Do any of you arm chair quarterbacks actually own a hybrid?
A 4.4 KWH prius battery will not help you for a 2 week outage unless you mean by preventing a 2wk outage. But the utility company should be able to prevent the 2 wk outage, and that is an underlined, "should".
Don't they know how sensitive EV owners are about their batteries? I wouldn't send my EV battery through more charge/discharge cycles just to trim peak levels unless I was paid to do so at a level which made me comfortable. Long term this is good, but short term, EVs are just getting started, give them a break - don't make them do double duty so early.
@Bob Wallace. Interesting study. I just sent a note to the author of the study to see if he had enough data to say if within a household, the miles driven in that household shift to the Prius. It's not an apples to apples study to say that just because Prius miles are similar to miles on other cars, that no mile shifting goes on. On the otherhand, I think it does say that any mile shifting going on, is not significant on a large scale to affect total gasoline consumption.
One factor that might not be considered is that longer trips get shifted onto the Prius in homes that own Prius. So these cars should have a higher weighting factor when considering how many gallons of gas are being saved - i.e., the average Prius car puts on more miles per year than the average car. BTW - "Anyone commenting here own a Prius?"

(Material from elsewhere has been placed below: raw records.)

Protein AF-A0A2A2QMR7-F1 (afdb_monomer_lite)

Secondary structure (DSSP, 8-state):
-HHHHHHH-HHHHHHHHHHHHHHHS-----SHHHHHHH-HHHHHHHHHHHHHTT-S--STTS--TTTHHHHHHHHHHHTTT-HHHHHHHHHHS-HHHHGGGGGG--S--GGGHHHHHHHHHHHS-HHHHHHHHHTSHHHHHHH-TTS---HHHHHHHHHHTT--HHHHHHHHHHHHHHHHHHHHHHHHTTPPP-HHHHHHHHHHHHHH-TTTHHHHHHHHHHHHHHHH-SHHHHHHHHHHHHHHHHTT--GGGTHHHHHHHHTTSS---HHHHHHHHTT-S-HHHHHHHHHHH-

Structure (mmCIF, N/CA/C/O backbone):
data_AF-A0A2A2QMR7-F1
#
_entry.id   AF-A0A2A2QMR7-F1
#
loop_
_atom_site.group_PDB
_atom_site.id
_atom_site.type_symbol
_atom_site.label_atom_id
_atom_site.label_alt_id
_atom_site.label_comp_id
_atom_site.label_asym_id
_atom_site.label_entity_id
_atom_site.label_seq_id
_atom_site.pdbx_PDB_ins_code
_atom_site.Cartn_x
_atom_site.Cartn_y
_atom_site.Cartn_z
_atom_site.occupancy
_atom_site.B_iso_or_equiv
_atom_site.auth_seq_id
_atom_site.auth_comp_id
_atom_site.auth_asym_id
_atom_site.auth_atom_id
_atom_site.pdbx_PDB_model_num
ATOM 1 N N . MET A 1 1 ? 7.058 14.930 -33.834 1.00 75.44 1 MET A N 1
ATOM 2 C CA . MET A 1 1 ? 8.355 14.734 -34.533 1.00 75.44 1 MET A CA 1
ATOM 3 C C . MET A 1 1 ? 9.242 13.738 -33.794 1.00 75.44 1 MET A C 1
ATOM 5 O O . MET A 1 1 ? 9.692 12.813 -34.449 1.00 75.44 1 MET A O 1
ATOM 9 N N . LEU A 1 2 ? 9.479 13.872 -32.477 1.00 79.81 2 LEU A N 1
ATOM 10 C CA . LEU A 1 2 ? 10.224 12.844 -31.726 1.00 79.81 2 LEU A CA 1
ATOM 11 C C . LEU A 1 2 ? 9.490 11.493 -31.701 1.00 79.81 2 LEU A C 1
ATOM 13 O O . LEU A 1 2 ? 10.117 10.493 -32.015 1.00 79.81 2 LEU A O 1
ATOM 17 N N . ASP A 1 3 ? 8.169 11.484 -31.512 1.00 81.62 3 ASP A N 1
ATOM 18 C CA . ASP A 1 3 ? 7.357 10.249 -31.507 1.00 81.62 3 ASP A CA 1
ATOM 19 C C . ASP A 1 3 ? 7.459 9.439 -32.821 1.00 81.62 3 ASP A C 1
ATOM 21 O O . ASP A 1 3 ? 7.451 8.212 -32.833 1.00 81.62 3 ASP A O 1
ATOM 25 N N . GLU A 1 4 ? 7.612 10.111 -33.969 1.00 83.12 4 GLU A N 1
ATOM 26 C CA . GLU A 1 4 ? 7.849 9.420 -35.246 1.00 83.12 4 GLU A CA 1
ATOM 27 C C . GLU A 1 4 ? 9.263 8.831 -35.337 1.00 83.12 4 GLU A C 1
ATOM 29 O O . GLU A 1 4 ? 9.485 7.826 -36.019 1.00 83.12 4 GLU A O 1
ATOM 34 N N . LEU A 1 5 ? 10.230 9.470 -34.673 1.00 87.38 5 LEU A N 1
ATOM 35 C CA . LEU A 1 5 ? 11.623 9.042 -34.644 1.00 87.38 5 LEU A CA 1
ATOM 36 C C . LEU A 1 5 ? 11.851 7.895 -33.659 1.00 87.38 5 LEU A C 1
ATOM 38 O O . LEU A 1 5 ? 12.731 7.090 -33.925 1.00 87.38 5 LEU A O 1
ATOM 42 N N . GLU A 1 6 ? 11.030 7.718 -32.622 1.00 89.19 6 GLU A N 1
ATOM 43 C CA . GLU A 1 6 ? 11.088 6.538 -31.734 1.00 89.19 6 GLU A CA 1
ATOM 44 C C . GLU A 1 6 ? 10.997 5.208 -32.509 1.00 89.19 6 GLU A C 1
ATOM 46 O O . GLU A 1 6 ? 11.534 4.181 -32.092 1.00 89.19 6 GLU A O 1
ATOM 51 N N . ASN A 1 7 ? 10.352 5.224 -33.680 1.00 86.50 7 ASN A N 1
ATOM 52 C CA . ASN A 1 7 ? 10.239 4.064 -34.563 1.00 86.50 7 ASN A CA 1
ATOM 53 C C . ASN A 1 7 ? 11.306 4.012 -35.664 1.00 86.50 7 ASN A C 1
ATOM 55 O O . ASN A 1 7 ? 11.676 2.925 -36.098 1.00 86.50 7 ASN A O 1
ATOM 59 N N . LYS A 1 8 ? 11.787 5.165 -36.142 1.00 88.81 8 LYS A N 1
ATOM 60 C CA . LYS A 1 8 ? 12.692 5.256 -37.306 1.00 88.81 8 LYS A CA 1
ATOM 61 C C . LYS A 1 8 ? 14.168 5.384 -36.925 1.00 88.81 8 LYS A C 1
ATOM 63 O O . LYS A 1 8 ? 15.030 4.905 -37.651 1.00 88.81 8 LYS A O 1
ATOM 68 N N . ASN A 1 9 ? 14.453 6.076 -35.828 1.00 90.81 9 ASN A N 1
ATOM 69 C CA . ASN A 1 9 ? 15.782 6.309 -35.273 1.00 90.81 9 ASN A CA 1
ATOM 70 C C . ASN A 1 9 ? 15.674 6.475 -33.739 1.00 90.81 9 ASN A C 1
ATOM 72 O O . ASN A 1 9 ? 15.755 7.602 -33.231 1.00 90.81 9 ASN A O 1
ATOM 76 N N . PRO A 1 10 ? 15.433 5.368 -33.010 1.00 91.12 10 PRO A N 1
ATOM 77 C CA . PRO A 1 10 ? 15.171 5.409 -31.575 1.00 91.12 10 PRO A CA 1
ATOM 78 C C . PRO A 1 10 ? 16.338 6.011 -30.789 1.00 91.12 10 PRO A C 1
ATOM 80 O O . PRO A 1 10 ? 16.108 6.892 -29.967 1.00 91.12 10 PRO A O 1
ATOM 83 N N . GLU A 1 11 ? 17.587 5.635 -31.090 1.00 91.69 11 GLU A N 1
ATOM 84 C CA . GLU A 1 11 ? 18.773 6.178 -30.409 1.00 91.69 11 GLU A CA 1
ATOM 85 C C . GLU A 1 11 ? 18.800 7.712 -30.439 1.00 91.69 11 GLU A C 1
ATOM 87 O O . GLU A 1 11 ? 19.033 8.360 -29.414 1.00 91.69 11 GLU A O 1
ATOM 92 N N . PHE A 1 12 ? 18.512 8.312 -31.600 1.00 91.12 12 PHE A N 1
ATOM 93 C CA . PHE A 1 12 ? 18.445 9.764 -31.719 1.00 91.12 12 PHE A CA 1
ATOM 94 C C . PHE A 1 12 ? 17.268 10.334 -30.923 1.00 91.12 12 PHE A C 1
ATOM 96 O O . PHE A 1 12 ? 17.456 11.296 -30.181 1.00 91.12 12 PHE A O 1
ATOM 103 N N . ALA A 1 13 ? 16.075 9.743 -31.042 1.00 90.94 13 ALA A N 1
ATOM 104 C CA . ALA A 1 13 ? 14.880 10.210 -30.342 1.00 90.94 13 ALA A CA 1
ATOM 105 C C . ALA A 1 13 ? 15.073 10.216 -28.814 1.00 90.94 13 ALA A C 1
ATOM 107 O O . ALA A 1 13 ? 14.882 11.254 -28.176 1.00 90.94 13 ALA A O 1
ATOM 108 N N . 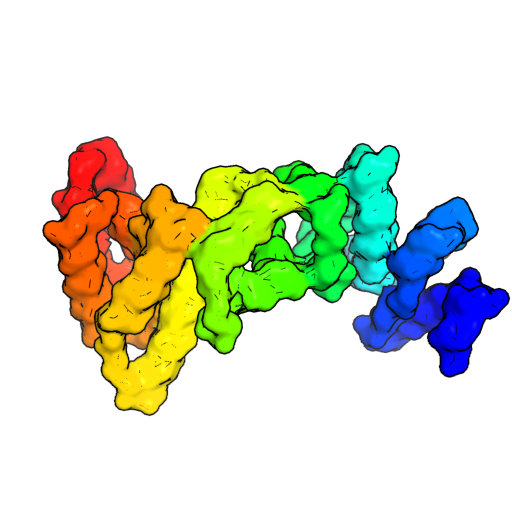PHE A 1 14 ? 15.535 9.106 -28.232 1.00 89.88 14 PHE A N 1
ATOM 109 C CA . PHE A 1 14 ? 15.748 8.981 -26.786 1.00 89.88 14 PHE A CA 1
ATOM 110 C C . PHE A 1 14 ? 16.903 9.841 -26.274 1.00 89.88 14 PHE A C 1
ATOM 112 O O . PHE A 1 14 ? 16.801 10.404 -25.184 1.00 89.88 14 PHE A O 1
ATOM 119 N N . SER A 1 15 ? 17.934 10.082 -27.089 1.00 88.19 15 SER A N 1
ATOM 120 C CA . SER A 1 15 ? 18.967 11.076 -26.758 1.00 88.19 15 SER A CA 1
ATOM 121 C C . SER A 1 15 ? 18.392 12.501 -26.669 1.00 88.19 15 SER A C 1
ATOM 123 O O . SER A 1 15 ? 18.821 13.288 -25.825 1.00 88.19 15 SER A O 1
ATOM 125 N N . GLN A 1 16 ? 17.382 12.841 -27.483 1.00 86.88 16 GLN A N 1
ATOM 126 C CA . GLN A 1 16 ? 16.682 14.130 -27.375 1.00 86.88 16 GLN A CA 1
ATOM 127 C C . GLN A 1 16 ? 15.772 14.201 -26.140 1.00 86.88 16 GLN A C 1
ATOM 129 O O . GLN A 1 16 ? 15.728 15.247 -25.490 1.00 86.88 16 GLN A O 1
ATOM 134 N N . TYR A 1 17 ? 15.068 13.118 -25.784 1.00 85.00 17 TYR A N 1
ATOM 135 C CA . TYR A 1 17 ? 14.297 13.061 -24.531 1.00 85.00 17 TYR A CA 1
ATOM 136 C C . TYR A 1 17 ? 15.207 13.229 -23.309 1.00 85.00 17 TYR A C 1
ATOM 138 O O . TYR A 1 17 ? 14.898 14.028 -22.426 1.00 85.00 17 TYR A O 1
ATOM 146 N N . LEU A 1 18 ? 16.368 12.570 -23.300 1.00 82.56 18 LEU A N 1
ATOM 147 C CA . LEU A 1 18 ? 17.379 12.716 -22.255 1.00 82.56 18 LEU A CA 1
ATOM 148 C C . LEU A 1 18 ? 17.886 14.161 -22.140 1.00 82.56 18 LEU A C 1
ATOM 150 O O . LEU A 1 18 ? 17.876 14.740 -21.054 1.00 82.56 18 LEU A O 1
ATOM 154 N N . ALA A 1 19 ? 18.249 14.789 -23.262 1.00 81.62 19 ALA A N 1
ATOM 155 C CA . ALA A 1 19 ? 18.685 16.185 -23.275 1.00 81.62 19 ALA A CA 1
ATOM 156 C C . ALA A 1 19 ? 17.597 17.150 -22.762 1.00 81.62 19 ALA A C 1
ATOM 158 O O . ALA A 1 19 ? 17.898 18.111 -22.053 1.00 81.62 19 ALA A O 1
ATOM 159 N N . ARG A 1 20 ? 16.318 16.897 -23.078 1.00 76.81 20 ARG A N 1
ATOM 160 C CA . ARG A 1 20 ? 15.191 17.674 -22.532 1.00 76.81 20 ARG A CA 1
ATOM 161 C C . ARG A 1 20 ? 15.062 17.490 -21.025 1.00 76.81 20 ARG A C 1
ATOM 163 O O . ARG A 1 20 ? 14.954 18.481 -20.309 1.00 76.81 20 ARG A O 1
ATOM 170 N N . ASN A 1 21 ? 15.141 16.248 -20.555 1.00 72.75 21 ASN A N 1
ATOM 171 C CA . ASN A 1 21 ? 15.066 15.915 -19.137 1.00 72.75 21 ASN A CA 1
ATOM 172 C C . ASN A 1 21 ? 16.109 16.640 -18.294 1.00 72.75 21 ASN A C 1
ATOM 174 O O . ASN A 1 21 ? 15.802 17.161 -17.226 1.00 72.75 21 ASN A O 1
ATOM 178 N N . GLN A 1 22 ? 17.321 16.757 -18.823 1.00 72.19 22 GLN A N 1
ATOM 179 C CA . GLN A 1 22 ? 18.397 17.495 -18.174 1.00 72.19 22 GLN A CA 1
ATOM 180 C C . GLN A 1 22 ? 18.168 19.008 -18.101 1.00 72.19 22 GLN A C 1
ATOM 182 O O . GLN A 1 22 ? 18.675 19.647 -17.185 1.00 72.19 22 GLN A O 1
ATOM 187 N N . ASN A 1 23 ? 17.489 19.594 -19.090 1.00 68.38 23 ASN A N 1
ATOM 188 C CA . ASN A 1 23 ? 17.396 21.048 -19.235 1.00 68.38 23 ASN A CA 1
ATOM 189 C C . ASN A 1 23 ? 16.145 21.642 -18.580 1.00 68.38 23 ASN A C 1
ATOM 191 O O . ASN A 1 23 ? 16.170 22.806 -18.188 1.00 68.38 23 ASN A O 1
ATOM 195 N N . SER A 1 24 ? 15.053 20.880 -18.483 1.00 61.28 24 SER A N 1
ATOM 196 C CA . SER A 1 24 ? 13.779 21.382 -17.954 1.00 61.28 24 SER A CA 1
ATOM 197 C C . SER A 1 24 ? 13.202 20.569 -16.797 1.00 61.28 24 SER A C 1
ATOM 199 O O . SER A 1 24 ? 12.192 20.988 -16.240 1.00 61.28 24 SER A O 1
ATOM 201 N N . GLY A 1 25 ? 13.783 19.412 -16.447 1.00 57.06 25 GLY A N 1
ATOM 202 C CA . GLY A 1 25 ? 13.253 18.519 -15.405 1.00 57.06 25 GLY A CA 1
ATOM 203 C C . GLY A 1 25 ? 11.856 17.947 -15.694 1.00 57.06 25 GLY A C 1
ATOM 204 O O . GLY A 1 25 ? 11.283 17.286 -14.836 1.00 57.06 25 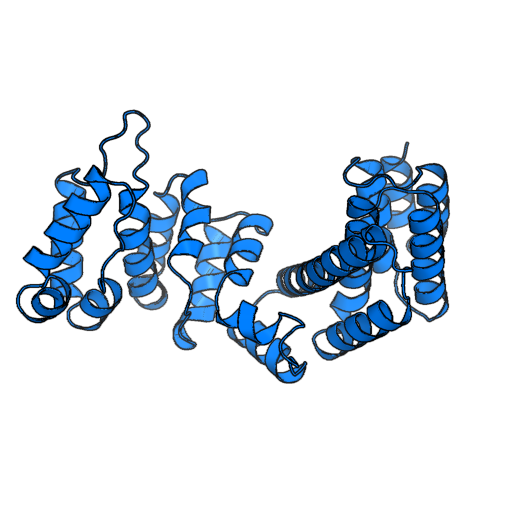GLY A O 1
ATOM 205 N N . ALA A 1 26 ? 11.306 18.205 -16.886 1.00 52.16 26 ALA A N 1
ATOM 206 C CA . ALA A 1 26 ? 9.927 17.911 -17.279 1.00 52.16 26 ALA A CA 1
ATOM 207 C C . ALA A 1 26 ? 9.849 16.998 -18.520 1.00 52.16 26 ALA A C 1
ATOM 209 O O . ALA A 1 26 ? 8.882 17.050 -19.280 1.00 52.16 26 ALA A O 1
ATOM 210 N N . GLY A 1 27 ? 10.895 16.216 -18.796 1.00 56.06 27 GLY A N 1
ATOM 211 C CA . GLY A 1 27 ? 10.897 15.272 -19.910 1.00 56.06 27 GLY A CA 1
ATOM 212 C C . GLY A 1 27 ? 10.311 13.920 -19.495 1.00 56.06 27 GLY A C 1
ATOM 213 O O . GLY A 1 27 ? 10.717 13.305 -18.517 1.00 56.06 27 GLY A O 1
ATOM 214 N N . GLY A 1 28 ? 9.365 13.393 -20.263 1.00 66.94 28 GLY A N 1
ATOM 215 C CA . GLY A 1 28 ? 9.029 11.972 -20.145 1.00 66.94 28 GLY A CA 1
ATOM 216 C C . GLY A 1 28 ? 10.193 11.083 -20.606 1.00 66.94 28 GLY A C 1
ATOM 217 O O . GLY A 1 28 ? 11.142 11.557 -21.236 1.00 66.94 28 GLY A O 1
ATOM 218 N N . LEU A 1 29 ? 10.085 9.777 -20.362 1.00 75.12 29 LEU A N 1
ATOM 219 C CA . LEU A 1 29 ? 10.961 8.757 -20.961 1.00 75.12 29 LEU A CA 1
ATOM 220 C C . LEU A 1 29 ? 10.720 8.547 -22.472 1.00 75.12 29 LEU A C 1
ATOM 222 O O . LEU A 1 29 ? 11.399 7.728 -23.085 1.00 75.12 29 LEU A O 1
ATOM 226 N N . GLY A 1 30 ? 9.759 9.253 -23.082 1.00 81.81 30 GLY A N 1
ATOM 227 C CA . GLY A 1 30 ? 9.195 8.829 -24.366 1.00 81.81 30 GLY A CA 1
ATOM 228 C C . GLY A 1 30 ? 8.587 7.429 -24.227 1.00 81.81 30 GLY A C 1
ATOM 229 O O . GLY A 1 30 ? 8.149 7.058 -23.140 1.00 81.81 30 GLY A O 1
ATOM 230 N N . ARG A 1 31 ? 8.608 6.636 -25.298 1.00 87.06 31 ARG A N 1
ATOM 231 C CA . ARG A 1 31 ? 8.166 5.225 -25.308 1.00 87.06 31 ARG A CA 1
ATOM 232 C C . ARG A 1 31 ? 9.349 4.258 -25.158 1.00 87.06 31 ARG A C 1
ATOM 234 O O . ARG A 1 31 ? 9.546 3.353 -25.973 1.00 87.06 31 ARG A O 1
ATOM 241 N N . PHE A 1 32 ? 10.228 4.517 -24.184 1.00 90.31 32 PHE A N 1
ATOM 242 C CA . PHE A 1 32 ? 11.466 3.744 -23.996 1.00 90.31 32 PHE A CA 1
ATOM 243 C C . PHE A 1 32 ? 11.190 2.289 -23.599 1.00 90.31 32 PHE A C 1
ATOM 245 O O . PHE A 1 32 ? 11.862 1.376 -24.075 1.00 90.31 32 PHE A O 1
ATOM 252 N N . ASP A 1 33 ? 10.156 2.071 -22.793 1.00 88.31 33 ASP A N 1
ATOM 253 C CA . ASP A 1 33 ? 9.586 0.765 -22.470 1.00 88.31 33 ASP A CA 1
ATOM 254 C C . ASP A 1 33 ? 9.193 -0.029 -23.727 1.00 88.31 33 ASP A C 1
ATOM 256 O O . ASP A 1 33 ? 9.488 -1.221 -23.838 1.00 88.31 33 ASP A O 1
ATOM 260 N N . GLU A 1 34 ? 8.608 0.634 -24.724 1.00 90.38 34 GLU A N 1
ATOM 261 C CA . GLU A 1 34 ? 8.254 -0.012 -25.986 1.00 90.38 34 GLU A CA 1
ATOM 262 C C . GLU A 1 34 ? 9.469 -0.325 -26.851 1.00 90.38 34 GLU A C 1
ATOM 264 O O . GLU A 1 34 ? 9.493 -1.348 -27.540 1.00 90.38 34 GLU A O 1
ATOM 269 N N . TRP A 1 35 ? 10.501 0.522 -26.820 1.00 93.56 35 TRP A N 1
ATOM 270 C CA . TRP A 1 35 ? 11.750 0.197 -27.499 1.00 93.56 35 TRP A CA 1
ATOM 271 C C . TRP A 1 35 ? 12.442 -0.998 -26.838 1.00 93.56 35 TRP A C 1
ATOM 273 O O . TRP A 1 35 ? 12.838 -1.916 -27.555 1.00 93.56 35 TRP A O 1
ATOM 283 N N . LEU A 1 36 ? 12.496 -1.041 -25.503 1.00 92.50 36 LEU A N 1
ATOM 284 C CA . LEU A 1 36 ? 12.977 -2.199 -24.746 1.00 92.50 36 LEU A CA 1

@mahonj - Collapse and "Guns, Germs, and Steel" are two of my favorite books. Someone did point out that Japan is very respectful of its own trees, but has no problem cutting down trees of other countries. Also, in Collapse, there are Indian civilizations that didn't mind their ecology very well and didn't make it. Hopefully, we will learn how to be more efficient and everyone on the planet can benefit from these gains. I think Toyota has the winning formula with the Prius technology. I don't think pure BEVs will overtake HEVs for quite sometime.